Packet loss in a conventional data center network is a manageable inconvenience. TCP retransmission handles dropped packets transparently, and the performance impact of occasional loss is negligible in workloads that tolerate latency variation. Remote Direct Memory Access, the protocol that GPU interconnects use, has no built-in retransmission mechanism. A single dropped packet in an RDMA flow stalls the entire training operation across the affected GPUs until the condition resolves. The difference between a network optimized for AI training and one that is not is not a marginal performance gap. It is the difference between a cluster that achieves its theoretical compute utilization and one that delivers thirty to sixty percent less training throughput on identical hardware.
The InfiniBand to Ethernet Transition
InfiniBand dominated AI cluster interconnects for most of the period when large-scale GPU training first became commercially significant. Its credit-based flow control mechanism provided inherently lossless transport without the configuration complexity that making Ethernet lossless requires, and its latency characteristics suited the tight synchronization demands of distributed training. For operators deploying their first large GPU clusters between 2020 and 2023, InfiniBand was the default choice that eliminated the risk of network-induced performance degradation.
The economics of InfiniBand at scale are significant. A 512-GPU cluster built on InfiniBand NDR requires approximately $2.5 million in networking hardware, compared to roughly $1.3 million for an equivalent Ethernet configuration. That cost differential compounds across the gigawatt-scale AI campuses that hyperscalers and major AI operators are now developing. Meta’s decision to train its Llama 3 models on RoCEv2 over Ethernet at a scale of 24,000 GPUs validated that properly configured Ethernet delivers equivalent training throughput to InfiniBand for the workloads that represent the majority of production training activity. By 2025, Ethernet had captured the majority of AI backend network deployments, and the Ultra Ethernet Consortium is building next-generation specifications designed to match InfiniBand’s native RDMA capabilities within an open ecosystem framework.
What Lossless Ethernet Actually Requires
The transition from InfiniBand to Ethernet for AI interconnects does not represent a simplification of network design. It represents a transfer of complexity from proprietary protocol stack management to precise configuration of Ethernet mechanisms that were not originally designed for the zero-loss requirements of RDMA traffic. Priority Flow Control, Explicit Congestion Notification, and careful traffic class separation must all function correctly and in coordination for Ethernet to deliver the lossless transport that AI training demands. Each of these mechanisms requires configuration choices that differ fundamentally from the defaults appropriate for conventional data center traffic.

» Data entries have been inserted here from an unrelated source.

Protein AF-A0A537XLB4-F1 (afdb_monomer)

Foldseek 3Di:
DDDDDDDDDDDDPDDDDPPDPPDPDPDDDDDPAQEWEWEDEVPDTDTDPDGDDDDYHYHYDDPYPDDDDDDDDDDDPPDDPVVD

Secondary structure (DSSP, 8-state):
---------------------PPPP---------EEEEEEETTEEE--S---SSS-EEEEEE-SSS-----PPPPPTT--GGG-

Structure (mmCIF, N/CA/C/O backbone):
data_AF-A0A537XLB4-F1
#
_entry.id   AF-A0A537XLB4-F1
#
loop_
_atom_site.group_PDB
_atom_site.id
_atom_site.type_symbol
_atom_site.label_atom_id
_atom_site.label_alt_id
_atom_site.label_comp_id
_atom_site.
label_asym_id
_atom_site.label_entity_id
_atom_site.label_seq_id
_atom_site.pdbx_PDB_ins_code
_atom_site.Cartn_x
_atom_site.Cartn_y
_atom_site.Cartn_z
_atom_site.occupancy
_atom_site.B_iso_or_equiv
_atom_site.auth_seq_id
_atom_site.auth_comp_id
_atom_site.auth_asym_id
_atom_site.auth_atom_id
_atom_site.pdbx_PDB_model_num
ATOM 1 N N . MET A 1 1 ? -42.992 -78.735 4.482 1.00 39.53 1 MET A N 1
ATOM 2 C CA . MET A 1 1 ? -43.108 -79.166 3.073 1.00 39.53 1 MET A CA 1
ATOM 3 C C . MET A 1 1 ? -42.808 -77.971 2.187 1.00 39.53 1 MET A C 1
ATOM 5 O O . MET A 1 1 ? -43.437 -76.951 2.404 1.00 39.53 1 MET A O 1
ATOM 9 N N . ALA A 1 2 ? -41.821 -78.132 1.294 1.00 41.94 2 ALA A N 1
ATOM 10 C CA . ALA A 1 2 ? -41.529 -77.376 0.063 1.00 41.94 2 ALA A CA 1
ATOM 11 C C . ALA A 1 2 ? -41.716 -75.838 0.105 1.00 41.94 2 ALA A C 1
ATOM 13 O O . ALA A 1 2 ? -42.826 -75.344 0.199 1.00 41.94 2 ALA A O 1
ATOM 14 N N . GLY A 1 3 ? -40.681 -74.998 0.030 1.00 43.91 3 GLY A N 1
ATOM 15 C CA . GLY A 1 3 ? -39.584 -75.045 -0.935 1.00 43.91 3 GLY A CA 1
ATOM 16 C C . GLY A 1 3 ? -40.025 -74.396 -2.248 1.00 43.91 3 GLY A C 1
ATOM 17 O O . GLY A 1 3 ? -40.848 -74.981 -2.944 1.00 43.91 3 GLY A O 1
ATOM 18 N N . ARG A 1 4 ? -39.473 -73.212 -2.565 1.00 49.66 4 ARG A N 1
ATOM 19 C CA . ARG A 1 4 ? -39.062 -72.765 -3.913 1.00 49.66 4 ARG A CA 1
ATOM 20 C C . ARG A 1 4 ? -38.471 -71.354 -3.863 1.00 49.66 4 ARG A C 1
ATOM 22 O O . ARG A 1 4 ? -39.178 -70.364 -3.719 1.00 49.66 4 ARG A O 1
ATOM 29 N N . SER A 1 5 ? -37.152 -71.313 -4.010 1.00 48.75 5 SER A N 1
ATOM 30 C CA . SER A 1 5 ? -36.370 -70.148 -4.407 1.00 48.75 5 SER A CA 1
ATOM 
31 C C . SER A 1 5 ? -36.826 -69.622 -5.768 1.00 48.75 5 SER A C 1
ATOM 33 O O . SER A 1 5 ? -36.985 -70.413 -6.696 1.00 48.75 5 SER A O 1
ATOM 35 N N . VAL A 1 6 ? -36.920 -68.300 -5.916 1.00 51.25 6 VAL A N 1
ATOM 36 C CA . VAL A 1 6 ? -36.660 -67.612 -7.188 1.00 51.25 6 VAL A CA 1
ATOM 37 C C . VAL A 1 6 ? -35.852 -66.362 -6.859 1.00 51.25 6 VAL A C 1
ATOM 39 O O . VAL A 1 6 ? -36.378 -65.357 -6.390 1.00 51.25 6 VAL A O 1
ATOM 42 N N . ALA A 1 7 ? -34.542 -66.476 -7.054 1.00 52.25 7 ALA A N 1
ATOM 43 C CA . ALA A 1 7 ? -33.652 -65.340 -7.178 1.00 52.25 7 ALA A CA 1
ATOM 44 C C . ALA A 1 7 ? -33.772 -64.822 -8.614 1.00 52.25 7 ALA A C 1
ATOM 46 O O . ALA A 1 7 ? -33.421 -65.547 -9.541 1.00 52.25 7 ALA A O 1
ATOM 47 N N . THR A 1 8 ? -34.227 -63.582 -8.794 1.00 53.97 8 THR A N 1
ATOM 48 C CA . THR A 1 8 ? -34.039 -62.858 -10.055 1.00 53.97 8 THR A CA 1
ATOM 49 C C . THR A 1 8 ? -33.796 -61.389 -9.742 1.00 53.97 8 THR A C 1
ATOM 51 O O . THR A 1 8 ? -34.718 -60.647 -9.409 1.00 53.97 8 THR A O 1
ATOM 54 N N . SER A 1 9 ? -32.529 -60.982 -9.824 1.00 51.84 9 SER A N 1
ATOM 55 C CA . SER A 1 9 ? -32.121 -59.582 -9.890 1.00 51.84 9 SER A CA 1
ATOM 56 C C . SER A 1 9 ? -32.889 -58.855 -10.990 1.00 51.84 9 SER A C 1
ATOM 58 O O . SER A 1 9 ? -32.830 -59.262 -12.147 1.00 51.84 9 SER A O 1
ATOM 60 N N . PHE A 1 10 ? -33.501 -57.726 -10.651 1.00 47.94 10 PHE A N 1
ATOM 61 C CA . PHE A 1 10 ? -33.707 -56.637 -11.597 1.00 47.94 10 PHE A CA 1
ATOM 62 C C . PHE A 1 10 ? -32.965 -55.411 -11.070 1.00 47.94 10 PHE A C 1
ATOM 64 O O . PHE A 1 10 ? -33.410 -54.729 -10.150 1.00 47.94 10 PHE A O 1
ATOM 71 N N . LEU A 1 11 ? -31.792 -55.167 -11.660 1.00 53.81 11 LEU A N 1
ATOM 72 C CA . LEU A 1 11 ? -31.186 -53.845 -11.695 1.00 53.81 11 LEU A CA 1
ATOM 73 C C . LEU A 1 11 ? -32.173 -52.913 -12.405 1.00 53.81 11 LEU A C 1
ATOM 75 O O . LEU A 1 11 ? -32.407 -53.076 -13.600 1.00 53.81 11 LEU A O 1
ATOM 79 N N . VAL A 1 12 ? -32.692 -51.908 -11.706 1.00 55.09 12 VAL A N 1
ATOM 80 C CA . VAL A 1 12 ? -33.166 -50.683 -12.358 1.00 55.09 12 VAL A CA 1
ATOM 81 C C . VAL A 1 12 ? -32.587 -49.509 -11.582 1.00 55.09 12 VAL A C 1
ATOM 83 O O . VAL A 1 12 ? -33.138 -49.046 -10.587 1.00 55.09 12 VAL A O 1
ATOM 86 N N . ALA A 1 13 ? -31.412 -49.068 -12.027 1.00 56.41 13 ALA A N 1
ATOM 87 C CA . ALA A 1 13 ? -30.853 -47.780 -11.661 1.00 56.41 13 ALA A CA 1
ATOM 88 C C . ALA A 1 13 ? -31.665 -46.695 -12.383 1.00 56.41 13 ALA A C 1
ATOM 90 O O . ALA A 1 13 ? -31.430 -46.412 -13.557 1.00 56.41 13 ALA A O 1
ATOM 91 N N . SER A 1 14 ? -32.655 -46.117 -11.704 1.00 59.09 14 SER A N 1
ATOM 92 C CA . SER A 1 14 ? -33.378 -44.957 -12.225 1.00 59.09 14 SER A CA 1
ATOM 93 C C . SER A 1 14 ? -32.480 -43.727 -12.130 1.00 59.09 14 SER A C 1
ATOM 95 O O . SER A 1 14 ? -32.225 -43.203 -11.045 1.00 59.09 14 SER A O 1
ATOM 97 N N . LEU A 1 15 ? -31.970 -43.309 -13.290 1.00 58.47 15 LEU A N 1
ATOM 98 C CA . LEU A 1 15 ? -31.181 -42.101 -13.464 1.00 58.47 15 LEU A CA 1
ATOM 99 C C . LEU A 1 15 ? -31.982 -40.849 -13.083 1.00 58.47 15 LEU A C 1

The consequences of misconfiguration are severe and non-obvious. Enabling Priority Flow Control globally rather than only for RDMA traffic classes creates cascading pause storms that can reduce Ethernet performance to a fraction of its theoretical capacity. Applying Explicit Congestion Notification thresholds appropriate for conventional HTTP traffic to AI all-reduce operations creates marking behavior that degrades gradient synchronization performance under exactly the high-load conditions where correct behavior matters most. These are not edge cases or theoretical risks. They are failure modes that operators deploying Ethernet for AI interconnects encounter regularly, and their resolution requires network engineering expertise that the conventional data center workforce does not uniformly possess.
Scale-Up Versus Scale-Out Architecture
The distinction between scale-up and scale-out networking architectures has become central to how AI infrastructure planners think about cluster design at the largest deployment scales. Scale-up architectures, exemplified by Nvidia’s NVLink, create extremely high-bandwidth, low-latency connections between GPUs within a single server or rack, enabling tight coupling that suits the synchronization requirements of the largest frontier model training runs. Scale-out architectures, implemented through InfiniBand or Ethernet fabrics, extend connectivity across racks and across facilities, enabling clusters to grow beyond what single-rack integration can support.

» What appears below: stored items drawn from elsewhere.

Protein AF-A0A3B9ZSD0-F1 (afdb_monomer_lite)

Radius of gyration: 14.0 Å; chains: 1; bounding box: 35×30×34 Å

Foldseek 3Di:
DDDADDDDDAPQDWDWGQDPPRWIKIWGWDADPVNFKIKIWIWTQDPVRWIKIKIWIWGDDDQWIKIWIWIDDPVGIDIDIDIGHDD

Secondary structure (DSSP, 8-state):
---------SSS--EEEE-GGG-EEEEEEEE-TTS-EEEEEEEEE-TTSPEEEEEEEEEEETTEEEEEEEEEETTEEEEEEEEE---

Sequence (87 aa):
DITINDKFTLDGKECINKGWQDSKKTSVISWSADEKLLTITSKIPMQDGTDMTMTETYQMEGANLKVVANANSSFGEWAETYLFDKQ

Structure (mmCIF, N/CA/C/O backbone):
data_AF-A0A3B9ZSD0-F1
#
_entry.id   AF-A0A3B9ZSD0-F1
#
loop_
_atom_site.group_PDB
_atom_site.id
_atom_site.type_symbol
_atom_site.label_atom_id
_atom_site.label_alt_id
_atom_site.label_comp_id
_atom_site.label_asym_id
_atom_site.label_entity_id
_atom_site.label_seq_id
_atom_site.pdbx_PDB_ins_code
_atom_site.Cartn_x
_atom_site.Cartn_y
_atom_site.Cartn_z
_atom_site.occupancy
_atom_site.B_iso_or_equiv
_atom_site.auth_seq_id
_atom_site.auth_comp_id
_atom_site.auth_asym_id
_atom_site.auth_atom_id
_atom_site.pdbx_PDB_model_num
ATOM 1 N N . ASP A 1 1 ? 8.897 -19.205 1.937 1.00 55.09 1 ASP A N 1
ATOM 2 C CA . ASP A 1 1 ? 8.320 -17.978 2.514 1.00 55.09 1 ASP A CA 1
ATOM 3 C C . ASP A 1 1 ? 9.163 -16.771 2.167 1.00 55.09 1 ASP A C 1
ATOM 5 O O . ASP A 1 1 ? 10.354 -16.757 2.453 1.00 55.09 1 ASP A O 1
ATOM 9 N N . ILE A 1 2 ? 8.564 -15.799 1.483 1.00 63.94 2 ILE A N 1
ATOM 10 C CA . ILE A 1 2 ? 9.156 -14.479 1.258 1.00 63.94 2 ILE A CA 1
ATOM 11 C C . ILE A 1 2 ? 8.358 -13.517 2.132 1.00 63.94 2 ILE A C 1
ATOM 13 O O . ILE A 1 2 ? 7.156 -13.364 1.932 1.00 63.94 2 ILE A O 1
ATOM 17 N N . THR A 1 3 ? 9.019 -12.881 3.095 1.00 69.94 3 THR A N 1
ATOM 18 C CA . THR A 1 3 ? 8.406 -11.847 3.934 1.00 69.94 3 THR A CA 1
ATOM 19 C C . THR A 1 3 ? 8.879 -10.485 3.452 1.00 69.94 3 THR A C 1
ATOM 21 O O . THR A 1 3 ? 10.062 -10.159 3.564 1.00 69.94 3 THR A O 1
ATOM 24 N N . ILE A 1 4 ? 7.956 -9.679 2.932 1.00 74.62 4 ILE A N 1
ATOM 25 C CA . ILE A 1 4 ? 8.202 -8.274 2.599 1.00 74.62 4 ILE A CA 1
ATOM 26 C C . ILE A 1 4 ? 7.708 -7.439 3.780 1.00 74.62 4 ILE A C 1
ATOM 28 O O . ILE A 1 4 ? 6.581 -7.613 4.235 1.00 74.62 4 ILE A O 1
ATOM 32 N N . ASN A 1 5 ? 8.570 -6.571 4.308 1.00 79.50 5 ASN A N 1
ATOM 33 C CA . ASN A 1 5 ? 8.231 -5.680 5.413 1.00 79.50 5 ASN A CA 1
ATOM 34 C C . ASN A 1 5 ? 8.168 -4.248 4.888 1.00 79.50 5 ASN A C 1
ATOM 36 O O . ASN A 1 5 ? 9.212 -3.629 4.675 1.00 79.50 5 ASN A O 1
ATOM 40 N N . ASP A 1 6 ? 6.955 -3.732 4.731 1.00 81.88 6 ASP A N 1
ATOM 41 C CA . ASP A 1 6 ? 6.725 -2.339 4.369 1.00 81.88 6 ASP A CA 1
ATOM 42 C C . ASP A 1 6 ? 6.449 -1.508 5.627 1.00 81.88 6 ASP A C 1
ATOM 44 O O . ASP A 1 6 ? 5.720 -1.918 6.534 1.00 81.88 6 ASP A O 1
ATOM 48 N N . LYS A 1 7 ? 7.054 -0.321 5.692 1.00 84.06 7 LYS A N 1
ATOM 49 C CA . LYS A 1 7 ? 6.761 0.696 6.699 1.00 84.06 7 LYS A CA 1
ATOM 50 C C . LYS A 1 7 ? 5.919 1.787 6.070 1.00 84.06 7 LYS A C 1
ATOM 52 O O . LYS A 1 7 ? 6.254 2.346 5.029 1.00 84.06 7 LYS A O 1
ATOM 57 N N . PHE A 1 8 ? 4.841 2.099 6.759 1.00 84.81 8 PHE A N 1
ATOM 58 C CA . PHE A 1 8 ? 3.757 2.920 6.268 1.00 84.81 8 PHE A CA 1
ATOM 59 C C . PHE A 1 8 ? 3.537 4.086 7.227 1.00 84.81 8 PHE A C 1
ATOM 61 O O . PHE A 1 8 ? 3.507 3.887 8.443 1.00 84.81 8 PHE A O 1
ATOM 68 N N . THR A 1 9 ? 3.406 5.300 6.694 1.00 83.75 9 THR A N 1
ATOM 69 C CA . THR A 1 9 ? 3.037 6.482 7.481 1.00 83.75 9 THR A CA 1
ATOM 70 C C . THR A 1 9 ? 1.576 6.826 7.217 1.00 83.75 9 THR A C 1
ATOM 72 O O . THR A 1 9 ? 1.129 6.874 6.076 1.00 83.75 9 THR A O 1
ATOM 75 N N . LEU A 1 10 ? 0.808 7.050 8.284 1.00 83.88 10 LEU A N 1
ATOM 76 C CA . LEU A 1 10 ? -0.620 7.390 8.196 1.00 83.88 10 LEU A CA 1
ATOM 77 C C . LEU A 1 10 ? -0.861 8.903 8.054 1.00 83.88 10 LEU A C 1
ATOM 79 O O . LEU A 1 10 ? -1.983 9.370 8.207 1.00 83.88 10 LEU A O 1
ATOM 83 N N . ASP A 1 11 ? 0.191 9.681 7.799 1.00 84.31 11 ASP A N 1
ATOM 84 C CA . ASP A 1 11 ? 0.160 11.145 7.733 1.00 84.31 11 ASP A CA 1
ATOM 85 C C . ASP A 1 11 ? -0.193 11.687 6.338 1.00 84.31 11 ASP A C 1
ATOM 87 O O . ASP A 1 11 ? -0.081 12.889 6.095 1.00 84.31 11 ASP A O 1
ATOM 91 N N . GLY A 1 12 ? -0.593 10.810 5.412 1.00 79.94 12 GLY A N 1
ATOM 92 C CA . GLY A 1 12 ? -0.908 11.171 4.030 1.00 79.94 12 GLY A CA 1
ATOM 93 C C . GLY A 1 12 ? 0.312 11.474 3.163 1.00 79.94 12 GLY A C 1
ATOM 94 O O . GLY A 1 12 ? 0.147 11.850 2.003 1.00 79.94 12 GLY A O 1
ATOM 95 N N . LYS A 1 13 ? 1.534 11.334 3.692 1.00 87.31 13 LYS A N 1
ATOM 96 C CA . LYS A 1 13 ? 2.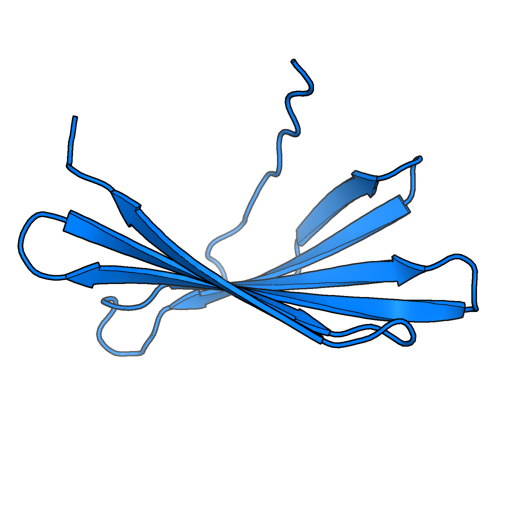759 11.576 2.927 1.00 87.31 13 LYS A CA 1
ATOM 97 C C . LYS A 1 13 ? 3.227 10.317 2.217 1.00 87.31 13 LYS A C 1
ATOM 99 O O . LYS A 1 13 ? 2.894 9.195 2.591 1.00 87.31 13 LYS A O 1
ATOM 104 N N . GLU A 1 14 ? 4.029 10.528 1.180 1.00 89.25 14 GLU A N 1
ATOM 105 C CA . GLU A 1 14 ? 4.703 9.439 0.489 1.00 89.25 14 GLU A CA 1
ATOM 106 C C . GLU A 1 14 ? 5.739 8.784 1.411 1.00 89.25 14 GLU A C 1
ATOM 108 O O . GLU A 1 14 ? 6.587 9.452 2.006 1.00 89.25 14 GLU A O 1
ATOM 113 N N . CYS A 1 15 ? 5.683 7.459 1.494 1.00 89.75 15 CYS A N 1
ATOM 114 C CA . CYS A 1 15 ? 6.692 6.624 2.123 1.00 89.75 15 CYS A CA 1
ATOM 115 C C . CYS A 1 15 ? 7.371 5.742 1.067 1.00 89.75 15 CYS A C 1
ATOM 117 O O . CYS A 1 15 ? 6.780 5.402 0.041 1.00 89.75 15 CYS A O 1
ATOM 119 N N . ILE A 1 16 ? 8.636 5.395 1.307 1.00 88.94 16 ILE A N 1
ATOM 120 C CA . ILE A 1 16 ? 9.464 4.638 0.364 1.00 88.94 16 ILE A CA 1
ATOM 121 C C . ILE A 1 16 ? 9.862 3.320 1.018 1.00 88.94 16 ILE A C 1
ATOM 123 O O . ILE A 1 16 ? 10.529 3.310 2.052 1.00 88.94 16 ILE A O 1
ATOM 127 N N . ASN A 1 17 ? 9.490 2.219 0.376 1.00 86.38 17 ASN A N 1
ATOM 128 C CA . ASN A 1 17 ? 9.826 0.860 0.772 1.00 86.38 17 ASN A CA 1
ATOM 129 C C . ASN A 1 17 ? 10.661 0.166 -0.309 1.00 86.38 17 ASN A C 1
ATOM 131 O O . ASN A 1 17 ? 10.701 0.587 -1.471 1.00 86.38 17 ASN A O 1
ATOM 135 N N . LYS A 1 18 ? 11.357 -0.907 0.078 1.00 83.00 18 LYS A N 1
ATOM 136 C CA . LYS A 1 18 ? 12.034 -1.774 -0.890 1.00 83.00 18 LYS A CA 1
ATOM 137 C C . LYS A 1 18 ? 10.983 -2.637 -1.582 1.00 83.00 18 LYS A C 1
ATOM 139 O O . LYS A 1 18 ? 10.326 -3.443 -0.935 1.00 83.00 18 LYS A O 1
ATOM 144 N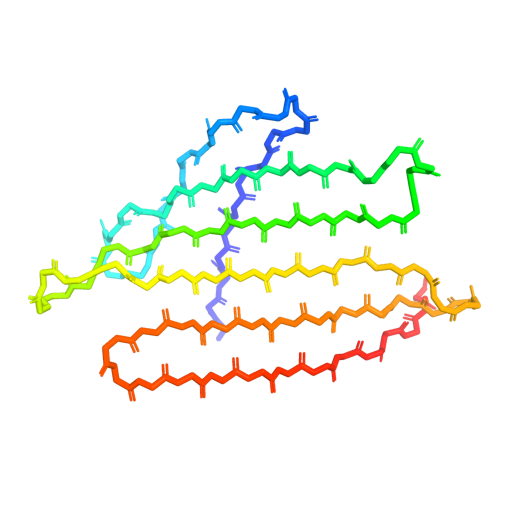 N . GLY A 1 19 ? 10.830 -2.437 -2.882 1.00 74.31 19 GLY A N 1
ATOM 145 C CA . GLY A 1 19 ? 9.992 -3.252 -3.747 1.00 74.31 19 GLY A CA 1
ATOM 146 C C . GLY A 1 19 ? 10.704 -4.522 -4.217 1.00 74.31 19 GLY A C 1
ATOM 147 O O . GLY A 1 19 ? 11.740 -4.934 -3.692 1.00 74.31 19 GLY A O 1
ATOM 148 N N . TRP A 1 20 ? 10.134 -5.151 -5.240 1.00 70.88 20 TRP A N 1
ATOM 149 C CA . TRP A 1 20 ? 10.668 -6.368 -5.850 1.00 70.88 20 TRP A CA 1
ATOM 150 C C . TRP A 1 20 ? 11.986 -6.100 -6.597 1.00 70.88 20 TRP A C 1
ATOM 152 O O . TRP A 1 20 ? 12.104 -5.068 -7.255 1.00 70.88 20 TRP A O 1
ATOM 162 N N . GLN A 1 21 ? 12.961 -7.017 -6.520 1.00 73.38 21 GLN A N 1
ATOM 163 C CA . GLN A 1 21 ? 14.261 -6.918 -7.219 1.00 73.38 21 GLN A CA 1
ATOM 164 C C . GLN A 1 21 ? 14.968 -5.554 -7.057 1.00 73.38 21 GLN A C 1
ATOM 166 O O . GLN A 1 21 ? 15.365 -4.931 -8.036 1.00 73.38 21 GLN A O 1
ATOM 171 N N . ASP A 1 22 ? 15.092 -5.065 -5.820 1.00 76.38 22 ASP A N 1
ATOM 172 C CA . ASP A 1 22 ? 15.725 -3.776 -5.479 1.00 76.38 22 ASP A CA 1
ATOM 173 C C . ASP A 1 22 ? 15.022 -2.516 -6.028 1.00 76.38 22 ASP A C 1
ATOM 175 O O . ASP A 1 22 ? 15.533 -1.400 -5.876 1.00 76.38 22 ASP A O 1
ATOM 179 N N . SER A 1 23 ? 13.821 -2.651 -6.603 1.00 81.06 23 SER A N 1
ATOM 180 C CA . SER A 1 23 ? 12.998 -1.497 -6.979 1.00 81.06 23 SER A CA 1
ATOM 181 C C . SER A 1 23 ? 12.582 -0.674 -5.754 1.00 81.06 23 SER A C 1
ATOM 183 O O . SER A 1 23 ? 12.542 -1.153 -4.618 1.00 81.06 23 SER A O 1
ATOM 185 N N . LYS A 1 24 ? 12.260 0.603 -5.975 1.00 87.50 24 LYS A N 1
ATOM 186 C CA . LYS A 1 24 ? 11.673 1.467 -4.945 1.00 87.50 24 LYS A CA 1
ATOM 187 C C . LYS A 1 24 ? 10.159 1.426 -5.084 1.00 87.50 24 LYS A C 1
ATOM 189 O O . LYS A 1 24 ? 9.637 1.861 -6.103 1.00 87.50 24 LYS A O 1
ATOM 194 N N . LYS A 1 25 ? 9.472 0.937 -4.056 1.00 89.50 25 LYS A N 1
ATOM 195 C CA . LYS A 1 25 ? 8.017 1.024 -3.938 1.00 89.50 25 LYS A CA 1
ATOM 196 C C . LYS A 1 25 ? 7.688 2.314 -3.196 1.00 89.50 25 LYS A C 1
ATOM 198 O O . LYS A 1 25 ? 7.999 2.420 -2.010 1.00 89.50 25 LYS A O 1
ATOM 203 N N . THR A 1 26 ? 7.088 3.293 -3.862 1.00 92.25 26 THR A N 1
ATOM 204 C CA . THR A 1 26 ? 6.525 4.459 -3.163 1.00 92.25 26 THR A CA 1
ATOM 205 C C . THR A 1 26 ? 5.087 4.164 -2.781 1.00 92.25 26 THR A C 1
ATOM 207 O O . THR A 1 26 ? 4.417 3.370 -3.441 1.00 92.25 26 THR A O 1
ATOM 210 N N . SER A 1 27 ? 4.607 4.691 -1.659 1.00 92.44 27 SER A N 1
ATOM 211 C CA . SER A 1 27 ? 3.234 4.461 -1.204 1.00 92.44 27 SER A CA 1
ATOM 212 C C . SER A 1 27 ? 2.670 5.668 -0.476 1.00 92.44 27 SER A C 1
ATOM 214 O O . SER A 1 27 ? 3.368 6.297 0.314 1.00 92.44 27 SER A O 1
ATOM 216 N N . VAL A 1 28 ? 1.397 5.963 -0.721 1.00 93.69 28 VAL A N 1
ATOM 217 C CA . VAL A 1 28 ? 0.623 7.000 -0.033 1.00 93.69 28 VAL A CA 1
ATOM 218 C C . VAL A 1 28 ? -0.590 6.344 0.602 1.00 93.69 28 VAL A C 1
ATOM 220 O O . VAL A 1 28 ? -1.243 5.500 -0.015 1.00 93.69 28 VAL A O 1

The relationship between these two architectural layers is not competitive but complementary, and understanding how they interact determines the design choices that govern cluster performance at scale. A training run that fits within the NVLink domain of a single NVL72 or NVL144 rack experiences dramatically lower communication overhead than one that must synchronize across a scale-out fabric. As frontier model sizes grow and training runs increasingly exceed what single-rack NVLink domains can contain, the performance characteristics of the scale-out fabric become the binding constraint on training efficiency. The operators who design their scale-out fabrics around the specific communication patterns of their largest planned training runs achieve utilization rates that generic fabric designs cannot match.
Network as a Strategic Infrastructure Decision
The power efficiency of faster data center networks is also becoming a more prominent factor in network architecture decisions as AI facilities scale. Network infrastructure consumes power at rates that compound across the port counts required for large GPU clusters. As a result, the energy efficiency of switch silicon has become a meaningful variable in the total power budget of AI facilities. The operators who treat network architecture as a strategic infrastructure decision rather than a procurement exercise are making choices that affect facility economics across the operational life of their AI infrastructure investments.
As AI inference workloads grow, the network topology requirements of inference differ significantly from those of training. Consequently, facilities whose network architectures accommodate both workload types without fundamental redesign will hold structural advantages over those optimized for a single workload class. Furthermore, the network topology decisions being made in AI data centers today are not just technical choices. They are infrastructure commitments with decade-long consequences.